Über Freimaurer, Illuminaten und andere Bünde

Streng geheim

Gisela Graichen

Gerade in der Welt des Internets und einschlägigen Foren werden Sekten wie Scientology, Logen wie die Freimaurer, und reine Serviceclubs wie Rotary munter durcheinandergeworfen. Gegenwelt oder bloßes Netzwerk – das ist für Außenstehende oft schwer zu unterscheiden. Gisela Graichen erklärt, was es mit Freimaurern, Illuminaten sowie anderen Geheimorganisationen auf sich hat und erklärt, warum Rotary eindeutig nicht zu diesen Bünden gehört.

Sie sind mitten unter uns. Als unsere Nachbarn, Arbeitskollegen, Freunde. Die Freimaurer, Rosenkreuzer, Scientologen, Neo-Illuminaten und –Templer, „Bonesmen“ und all die Mitglieder esoterischer, magischer Mysterienkulte mit exotischen Phantasienamen. Geheimgesellschaften haben Konjunktur. In der populären Literatur von Harry Potter bis zu Dan Browns Bestsellern und deren Verfilmungen spuken sie durch unser Leben. Weil sie im Verborgenen operieren, provozieren sie Mythen und Verschwörungstheorien: Sie lenken die Geschicke des Vatikans. Sie bestimmen die Agenda des amerikanischen Präsidenten. Und sie sind die Drahtzieher hinter Abhörskandalen, Finanzkrisen und Kriegen. Kurzum: Sie wollen nichts anderes, als die Welt zu beherrschen. Was im Geheimen geschieht, führt zu Verdächtigungen und Spekulationen. Nicht ohne Grund rief Helmut Schmidt in einer Rede vor den Hamburger Freimaurern den Brüdern zu, sich zu öffnen. Denn bisher hieß ihre Pressestelle „Amt für Abwehr“.

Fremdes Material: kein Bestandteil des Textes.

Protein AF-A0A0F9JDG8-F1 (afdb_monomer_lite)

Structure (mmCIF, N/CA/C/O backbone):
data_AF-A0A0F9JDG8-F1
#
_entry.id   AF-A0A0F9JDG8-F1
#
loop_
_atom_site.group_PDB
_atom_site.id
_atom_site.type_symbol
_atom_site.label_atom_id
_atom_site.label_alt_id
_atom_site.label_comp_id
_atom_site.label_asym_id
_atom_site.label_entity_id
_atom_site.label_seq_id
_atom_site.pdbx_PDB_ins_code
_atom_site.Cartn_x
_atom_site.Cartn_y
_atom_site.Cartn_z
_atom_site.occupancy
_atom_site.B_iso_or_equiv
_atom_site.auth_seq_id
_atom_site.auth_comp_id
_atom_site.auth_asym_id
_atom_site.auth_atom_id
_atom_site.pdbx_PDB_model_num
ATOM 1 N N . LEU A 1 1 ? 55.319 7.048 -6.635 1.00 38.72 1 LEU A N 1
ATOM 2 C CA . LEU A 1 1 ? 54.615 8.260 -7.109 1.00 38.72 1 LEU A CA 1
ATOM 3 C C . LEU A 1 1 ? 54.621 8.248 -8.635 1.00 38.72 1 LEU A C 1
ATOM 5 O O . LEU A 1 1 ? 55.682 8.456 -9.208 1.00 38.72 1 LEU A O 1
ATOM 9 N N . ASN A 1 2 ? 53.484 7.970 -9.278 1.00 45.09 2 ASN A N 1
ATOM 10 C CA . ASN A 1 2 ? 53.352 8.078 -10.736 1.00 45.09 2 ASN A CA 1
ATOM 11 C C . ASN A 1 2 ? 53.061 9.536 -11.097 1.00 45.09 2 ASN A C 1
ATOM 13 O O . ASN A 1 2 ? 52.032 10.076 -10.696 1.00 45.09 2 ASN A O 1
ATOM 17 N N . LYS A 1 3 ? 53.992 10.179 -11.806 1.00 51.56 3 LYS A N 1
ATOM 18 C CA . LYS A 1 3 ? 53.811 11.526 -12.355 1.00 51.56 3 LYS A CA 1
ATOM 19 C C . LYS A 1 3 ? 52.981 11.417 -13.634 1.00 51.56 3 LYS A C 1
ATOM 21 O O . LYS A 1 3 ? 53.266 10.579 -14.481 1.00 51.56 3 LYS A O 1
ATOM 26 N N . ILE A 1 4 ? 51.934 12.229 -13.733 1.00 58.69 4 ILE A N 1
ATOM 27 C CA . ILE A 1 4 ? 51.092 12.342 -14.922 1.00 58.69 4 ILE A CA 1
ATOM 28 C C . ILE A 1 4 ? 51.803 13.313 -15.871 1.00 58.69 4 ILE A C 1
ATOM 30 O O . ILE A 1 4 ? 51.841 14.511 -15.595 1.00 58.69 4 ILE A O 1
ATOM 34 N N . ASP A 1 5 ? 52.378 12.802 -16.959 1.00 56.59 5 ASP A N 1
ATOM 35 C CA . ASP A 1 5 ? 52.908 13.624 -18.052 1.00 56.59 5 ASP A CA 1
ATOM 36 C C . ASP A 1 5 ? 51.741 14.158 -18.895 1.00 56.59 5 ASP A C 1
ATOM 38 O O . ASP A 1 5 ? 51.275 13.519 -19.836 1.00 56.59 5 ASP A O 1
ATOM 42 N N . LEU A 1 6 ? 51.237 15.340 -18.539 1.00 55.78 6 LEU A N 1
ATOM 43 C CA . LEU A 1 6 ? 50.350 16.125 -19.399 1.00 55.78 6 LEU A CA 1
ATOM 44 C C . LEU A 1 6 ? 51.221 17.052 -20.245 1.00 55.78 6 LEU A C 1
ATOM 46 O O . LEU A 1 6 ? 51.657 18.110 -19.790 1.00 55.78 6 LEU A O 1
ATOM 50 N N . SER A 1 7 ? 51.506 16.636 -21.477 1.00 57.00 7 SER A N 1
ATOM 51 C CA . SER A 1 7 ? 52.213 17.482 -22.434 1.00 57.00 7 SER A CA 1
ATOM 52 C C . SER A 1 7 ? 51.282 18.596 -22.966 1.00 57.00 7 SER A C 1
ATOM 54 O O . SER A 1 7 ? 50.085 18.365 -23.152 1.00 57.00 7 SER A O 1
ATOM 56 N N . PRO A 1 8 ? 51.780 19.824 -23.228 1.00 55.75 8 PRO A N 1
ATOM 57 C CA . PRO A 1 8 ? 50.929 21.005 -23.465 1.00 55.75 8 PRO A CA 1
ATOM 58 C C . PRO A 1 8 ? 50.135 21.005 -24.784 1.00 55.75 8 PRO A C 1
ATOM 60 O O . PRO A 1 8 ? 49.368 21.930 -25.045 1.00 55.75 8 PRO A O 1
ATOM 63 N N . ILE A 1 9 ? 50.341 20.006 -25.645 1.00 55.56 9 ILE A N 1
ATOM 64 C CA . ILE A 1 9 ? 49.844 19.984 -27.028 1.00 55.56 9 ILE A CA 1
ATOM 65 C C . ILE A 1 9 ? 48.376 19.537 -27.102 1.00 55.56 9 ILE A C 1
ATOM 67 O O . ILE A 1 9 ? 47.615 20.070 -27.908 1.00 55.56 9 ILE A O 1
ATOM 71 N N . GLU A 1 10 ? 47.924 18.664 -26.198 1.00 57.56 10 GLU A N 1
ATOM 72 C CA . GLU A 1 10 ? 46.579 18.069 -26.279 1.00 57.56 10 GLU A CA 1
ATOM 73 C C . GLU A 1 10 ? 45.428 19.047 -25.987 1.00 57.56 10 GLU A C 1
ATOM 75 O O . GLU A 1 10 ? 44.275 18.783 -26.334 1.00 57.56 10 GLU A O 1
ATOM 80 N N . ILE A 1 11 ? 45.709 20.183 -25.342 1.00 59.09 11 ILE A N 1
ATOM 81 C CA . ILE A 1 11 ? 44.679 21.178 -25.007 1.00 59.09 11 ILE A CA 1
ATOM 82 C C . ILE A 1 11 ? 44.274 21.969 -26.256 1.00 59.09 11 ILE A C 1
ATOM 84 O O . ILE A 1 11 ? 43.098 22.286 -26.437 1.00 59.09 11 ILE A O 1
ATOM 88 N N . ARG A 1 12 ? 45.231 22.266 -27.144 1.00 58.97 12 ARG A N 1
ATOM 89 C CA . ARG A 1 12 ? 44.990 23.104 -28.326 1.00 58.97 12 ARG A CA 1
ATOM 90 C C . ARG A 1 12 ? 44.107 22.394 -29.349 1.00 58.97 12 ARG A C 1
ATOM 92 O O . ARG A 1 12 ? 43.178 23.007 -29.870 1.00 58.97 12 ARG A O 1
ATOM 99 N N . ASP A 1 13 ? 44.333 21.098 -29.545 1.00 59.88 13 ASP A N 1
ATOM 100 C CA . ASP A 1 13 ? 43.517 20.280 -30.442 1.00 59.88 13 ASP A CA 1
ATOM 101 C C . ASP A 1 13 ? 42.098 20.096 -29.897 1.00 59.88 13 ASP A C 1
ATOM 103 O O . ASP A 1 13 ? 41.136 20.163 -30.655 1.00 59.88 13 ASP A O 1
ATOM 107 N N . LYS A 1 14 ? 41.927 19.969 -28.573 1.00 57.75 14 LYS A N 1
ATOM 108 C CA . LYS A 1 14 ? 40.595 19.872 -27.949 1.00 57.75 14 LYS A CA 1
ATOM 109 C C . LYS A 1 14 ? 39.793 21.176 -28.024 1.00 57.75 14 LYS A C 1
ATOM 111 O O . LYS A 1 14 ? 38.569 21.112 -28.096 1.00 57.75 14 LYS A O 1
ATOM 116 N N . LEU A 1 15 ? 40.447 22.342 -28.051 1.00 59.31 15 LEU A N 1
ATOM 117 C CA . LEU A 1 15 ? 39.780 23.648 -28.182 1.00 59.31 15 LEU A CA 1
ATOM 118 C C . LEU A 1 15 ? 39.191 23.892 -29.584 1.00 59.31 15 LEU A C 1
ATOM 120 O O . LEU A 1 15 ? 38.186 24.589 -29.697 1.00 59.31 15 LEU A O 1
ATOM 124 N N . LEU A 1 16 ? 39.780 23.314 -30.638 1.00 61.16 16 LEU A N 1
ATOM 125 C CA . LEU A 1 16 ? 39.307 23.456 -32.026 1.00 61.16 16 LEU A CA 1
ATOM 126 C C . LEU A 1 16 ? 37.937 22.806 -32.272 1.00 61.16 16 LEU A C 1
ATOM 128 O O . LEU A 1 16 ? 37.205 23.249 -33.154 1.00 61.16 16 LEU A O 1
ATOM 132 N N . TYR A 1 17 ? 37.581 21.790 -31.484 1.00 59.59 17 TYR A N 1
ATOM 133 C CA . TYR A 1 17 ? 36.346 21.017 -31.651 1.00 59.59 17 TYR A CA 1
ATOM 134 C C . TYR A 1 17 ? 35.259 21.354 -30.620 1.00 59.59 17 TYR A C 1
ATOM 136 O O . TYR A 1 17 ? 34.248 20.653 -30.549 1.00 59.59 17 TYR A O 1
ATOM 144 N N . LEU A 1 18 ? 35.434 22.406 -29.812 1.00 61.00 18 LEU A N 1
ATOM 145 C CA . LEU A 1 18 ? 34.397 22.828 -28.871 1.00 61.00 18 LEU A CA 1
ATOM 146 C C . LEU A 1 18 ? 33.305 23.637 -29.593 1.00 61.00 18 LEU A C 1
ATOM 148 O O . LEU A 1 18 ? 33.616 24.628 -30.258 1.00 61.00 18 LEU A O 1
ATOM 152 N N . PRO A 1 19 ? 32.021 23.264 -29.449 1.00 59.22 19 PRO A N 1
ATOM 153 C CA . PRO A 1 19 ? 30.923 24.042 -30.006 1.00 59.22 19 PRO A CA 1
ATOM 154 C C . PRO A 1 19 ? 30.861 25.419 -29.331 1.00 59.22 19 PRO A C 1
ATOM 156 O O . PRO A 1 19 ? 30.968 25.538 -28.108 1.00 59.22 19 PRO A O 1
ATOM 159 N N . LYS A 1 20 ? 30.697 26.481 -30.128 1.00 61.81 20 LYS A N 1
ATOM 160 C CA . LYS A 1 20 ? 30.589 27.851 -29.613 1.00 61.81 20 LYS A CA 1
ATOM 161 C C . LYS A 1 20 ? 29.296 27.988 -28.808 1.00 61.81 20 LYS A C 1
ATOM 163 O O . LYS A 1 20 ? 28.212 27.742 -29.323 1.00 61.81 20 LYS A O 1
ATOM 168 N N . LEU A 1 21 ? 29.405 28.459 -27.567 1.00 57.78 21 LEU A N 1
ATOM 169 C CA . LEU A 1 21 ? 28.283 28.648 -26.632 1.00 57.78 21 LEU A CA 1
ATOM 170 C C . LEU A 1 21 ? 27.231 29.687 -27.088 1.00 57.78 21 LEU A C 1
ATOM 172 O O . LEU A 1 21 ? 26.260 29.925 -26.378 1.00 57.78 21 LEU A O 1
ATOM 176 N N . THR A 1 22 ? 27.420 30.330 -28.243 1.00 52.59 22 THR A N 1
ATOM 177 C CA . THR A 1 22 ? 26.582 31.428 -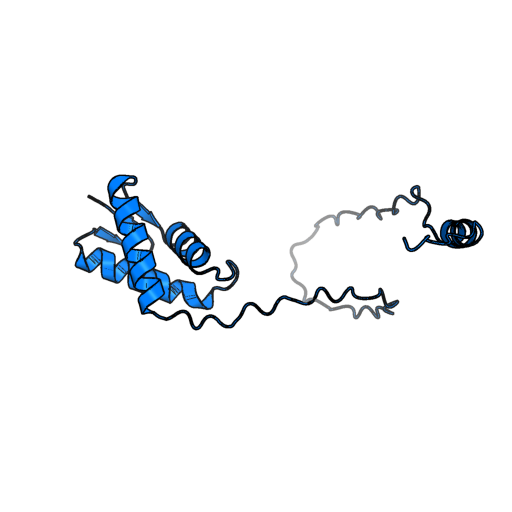28.749 1.00 52.59 22 THR A CA 1
ATOM 178 C C . THR A 1 22 ? 25.582 31.019 -29.831 1.00 52.59 22 THR A C 1
ATOM 180 O O . THR A 1 22 ? 24.842 31.876 -30.311 1.00 52.59 22 THR A O 1
ATOM 183 N N . GLU A 1 23 ? 25.527 29.751 -30.240 1.00 57.62 23 GLU A N 1
ATOM 184 C CA . GLU A 1 23 ? 24.499 29.293 -31.183 1.00 57.62 23 GLU A CA 1
ATOM 185 C C . GLU A 1 23 ? 23.175 29.070 -30.448 1.00 57.62 23 GLU A C 1
ATOM 187 O O . GLU A 1 23 ? 22.841 27.975 -30.001 1.00 57.62 23 GLU A O 1
ATOM 192 N N . ILE A 1 24 ? 22.419 30.157 -30.292 1.00 59.06 24 ILE A N 1
ATOM 193 C CA . ILE A 1 24 ? 21.026 30.100 -29.856 1.00 59.06 24 ILE A CA 1
ATOM 194 C C . ILE A 1 24 ? 20.252 29.417 -30.992 1.00 59.06 24 ILE A C 1
ATOM 196 O O . ILE A 1 24 ? 20.218 29.964 -32.100 1.00 59.06 24 ILE A O 1
ATOM 200 N N . PRO A 1 25 ? 19.642 28.239 -30.772 1.00 52.53 25 PRO A N 1
ATOM 201 C CA . PRO A 1 25 ? 18.875 27.582 -31.816 1.00 52.53 25 PRO A CA 1
ATOM 202 C C . PRO A 1 25 ? 17.745 28.515 -32.253 1.00 52.53 25 PRO A C 1
ATOM 204 O O . PRO A 1 25 ? 16.952 28.983 -31.433 1.00 52.53 25 PRO A O 1
ATOM 207 N N . ILE A 1 26 ? 17.682 28.810 -33.553 1.00 58.06 26 ILE A N 1
ATOM 208 C CA . ILE A 1 26 ? 16.582 29.568 -34.146 1.00 58.06 26 ILE A CA 1
ATOM 209 C C . ILE A 1 26 ? 15.341 28.685 -34.031 1.00 58.06 26 ILE A C 1
ATOM 211 O O . ILE A 1 26 ? 15.137 27.772 -34.828 1.00 58.06 26 ILE A O 1
ATOM 215 N N . ILE A 1 27 ? 14.529 28.932 -33.005 1.00 57.41 27 ILE A N 1
ATOM 216 C CA . ILE A 1 27 ? 13.227 28.291 -32.833 1.00 57.41 27 ILE A CA 1
ATOM 217 C C . ILE A 1 27 ? 12.330 28.844 -33.950 1.00 57.41 27 ILE A C 1
ATOM 219 O O . ILE A 1 27 ? 12.054 30.050 -33.957 1.00 57.41 27 ILE A O 1
ATOM 223 N N . PRO A 1 28 ? 11.882 28.032 -34.924 1.00 55.66 28 PRO A N 1
ATOM 224 C CA . PRO A 1 28 ? 10.972 28.525 -35.944 1.00 55.66 28 PRO A CA 1
ATOM 225 C C . PRO A 1 28 ? 9.671 28.953 -35.260 1.00 55.66 28 PRO A C 1
ATOM 227 O O . PRO A 1 28 ? 9.054 28.169 -34.539 1.00 55.66 28 PRO A O 1
ATOM 230 N N . LYS A 1 29 ? 9.257 30.211 -35.464 1.00 53.47 29 LYS A N 1
ATOM 231 C CA . LYS A 1 29 ? 7.957 30.704 -34.994 1.00 53.47 29 LYS A CA 1
ATOM 232 C C . LYS A 1 29 ? 6.868 29.835 -35.617 1.00 53.47 29 LYS A C 1
ATOM 234 O O . LYS A 1 29 ? 6.604 29.929 -36.816 1.00 53.47 29 LYS A O 1
ATOM 239 N N . THR A 1 30 ? 6.242 28.992 -34.808 1.00 53.53 30 THR A N 1
ATOM 240 C CA . THR A 1 30 ? 5.043 28.252 -35.182 1.00 53.53 30 THR A CA 1
ATOM 241 C C . THR A 1 30 ? 3.955 29.265 -35.517 1.00 53.53 30 THR A C 1
ATOM 243 O O . THR A 1 30 ? 3.479 30.000 -34.654 1.00 53.53 30 THR A O 1
ATOM 246 N N . LYS A 1 31 ? 3.565 29.345 -36.794 1.00 57.06 31 LYS A N 1
ATOM 247 C CA . LYS A 1 31 ? 2.318 30.017 -37.164 1.00 57.06 31 LYS A CA 1
ATOM 248 C C . LYS A 1 31 ? 1.194 29.217 -36.513 1.00 57.06 31 LYS A C 1
ATOM 250 O O . LYS A 1 31 ? 0.989 28.060 -36.871 1.00 57.06 31 LYS A O 1
ATOM 255 N N . HIS A 1 32 ? 0.515 29.803 -35.532 1.00 49.78 32 HIS A N 1
ATOM 256 C CA . HIS A 1 32 ? -0.697 29.209 -34.983 1.00 49.78 32 HIS A CA 1
ATOM 257 C C . HIS A 1 32 ? -1.706 29.037 -36.127 1.00 49.78 32 HIS A C 1
ATOM 259 O O . HIS A 1 32 ? -1.970 30.017 -36.832 1.00 49.78 32 HIS A O 1
ATOM 265 N N . PRO A 1 33 ? -2.241 27.829 -36.364 1.00 50.06 33 PRO A N 1
ATOM 266 C CA . PRO A 1 33 ? -3.287 27.664 -37.355 1.00 50.06 33 PRO A CA 1
ATOM 267 C C . PRO A 1 33 ? -4.543 28.372 -36.845 1.00 50.06 33 PRO A C 1
ATOM 269 O O . PRO A 1 33 ? -4.979 28.161 -35.713 1.00 50.06 33 PRO A O 1
ATOM 272 N N . VAL A 1 34 ? -5.108 29.240 -37.680 1.00 49.19 34 VAL A N 1
ATOM 273 C CA . VAL A 1 34 ? -6.445 29.787 -37.458 1.00 49.19 34 VAL A CA 1
ATOM 274 C C . VAL A 1 34 ? -7.410 28.619 -37.646 1.00 49.19 34 VAL A C 1
ATOM 276 O O . VAL A 1 34 ? -7.489 28.056 -38.734 1.00 49.19 34 VAL A O 1
ATOM 279 N N . ILE A 1 35 ? -8.080 28.203 -36.571 1.00 53.59 35 ILE A N 1
ATOM 280 C CA . ILE A 1 35 ? -9.086 27.140 -36.624 1.00 53.59 35 ILE A CA 1
ATOM 281 C C . ILE A 1 35 ? -10.344 27.749 -37.240 1.00 53.59 35 ILE A C 1
ATOM 283 O O . ILE A 1 35 ? -11.162 28.350 -36.547 1.00 53.59 35 ILE A O 1
ATOM 287 N N . THR A 1 36 ? -10.475 27.618 -38.552 1.00 47.84 36 THR A N 1
ATOM 288 C CA . THR A 1 36 ? -11.746 27.774 -39.256 1.00 47.84 36 THR A CA 1
ATOM 289 C C . THR A 1 36 ? -12.142 26.403 -39.775 1.00 47.84 36 THR A C 1
ATOM 291 O O . THR A 1 36 ? -11.374 25.775 -40.498 1.00 47.84 36 THR A O 1
ATOM 294 N N . ASP A 1 37 ? -13.339 25.989 -39.371 1.00 47.22 37 ASP A N 1
ATOM 295 C CA . ASP A 1 37 ? -14.119 24.841 -39.840 1.00 47.22 37 ASP A CA 1
ATOM 296 C C . ASP A 1 37 ? -13.980 23.512 -39.073 1.00 47.22 37 ASP A C 1
ATOM 298 O O . ASP A 1 37 ? -12.948 22.844 -39.021 1.00 47.22 37 ASP A O 1
ATOM 302 N N . TYR A 1 38 ? -15.118 23.119 -38.487 1.00 50.09 38 TYR A N 1
ATOM 303 C CA . TYR A 1 38 ? -15.404 21.792 -37.953 1.00 50.09 38 TYR A CA 1
ATOM 304 C C . TYR A 1 38 ? -15.656 20.833 -39.123 1.00 50.09 38 TYR A C 1
ATOM 306 O O . TYR A 1 38 ? -16.756 20.772 -39.667 1.00 50.09 38 TYR A O 1
ATOM 314 N N . GLY A 1 39 ? -14.641 20.060 -39.496 1.00 42.19 39 GLY A N 1
ATOM 315 C CA . GLY A 1 39 ? -14.764 19.007 -40.501 1.00 42.19 39 GLY A CA 1
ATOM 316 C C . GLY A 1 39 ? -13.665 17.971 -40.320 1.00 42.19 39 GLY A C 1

Vor allem im World Wide Web wähnt man sich in einer Parallelwelt. Da wabert erschreckend Unaufgeklärtes in den einschlägigen Foren. Nicht nur ein gestörter norwegischer Massenmörder wähnt sich als Tempelritter. Da wimmelt es von verschwiegenen Gesellschaften. Geheimbünde wie die angeblich weiterlebenden Illuminaten und Templer, Orden – der Deutsche Orden existiert noch, ist aber kein Geheimbund –, Bruderschaften, Burschenschaften, die Bilderberger – das „Kartell der Macht“ –, der Yale-Club Skull & Bones, Sekten wie Scientology, Logen wie die Freimaurer, P2, Schwarze Hand oder die Rosenkreuzer und reine Serviceclubs wie Rotary oder Lions werden munter durcheinandergeworfen. Gegenwelt oder bloßes Netzwerk – das ist für Außenstehende oft schwer zu unterscheiden.

Der Kitzel lockt

Der Kitzel reizt, nach verschwiegenen Initiationsriten in einen konspirativen Bund aufgenommen zu werden, vereinigt durch das Gelübde des Schweigens und des Gehorsams. Das Geheime, Verborgene, für Uneingeweihte Unverständliche fesselt, gerade durch den Ausschluss Uneingeweihter. Rätselhafte Riten, geheimes Wissen, verborgene Codes, verschlüsselte Erkennungszeichen und Symbole, verstohlene Signale, vertrauliche Passwörter und Parolen, Exklusivität der Mitgliedschaft – das alles fasziniert an den diskreten Gesellschaften und löst Interesse aus. Und sorgt für Zulauf. Das Gefühl, etwas Besonderes zu sein, dazu zu gehören zu einer vermeintlichen Elite der Auserwählten, der Wissenden, wird von den Geheimbünden sehr geschickt vermittelt.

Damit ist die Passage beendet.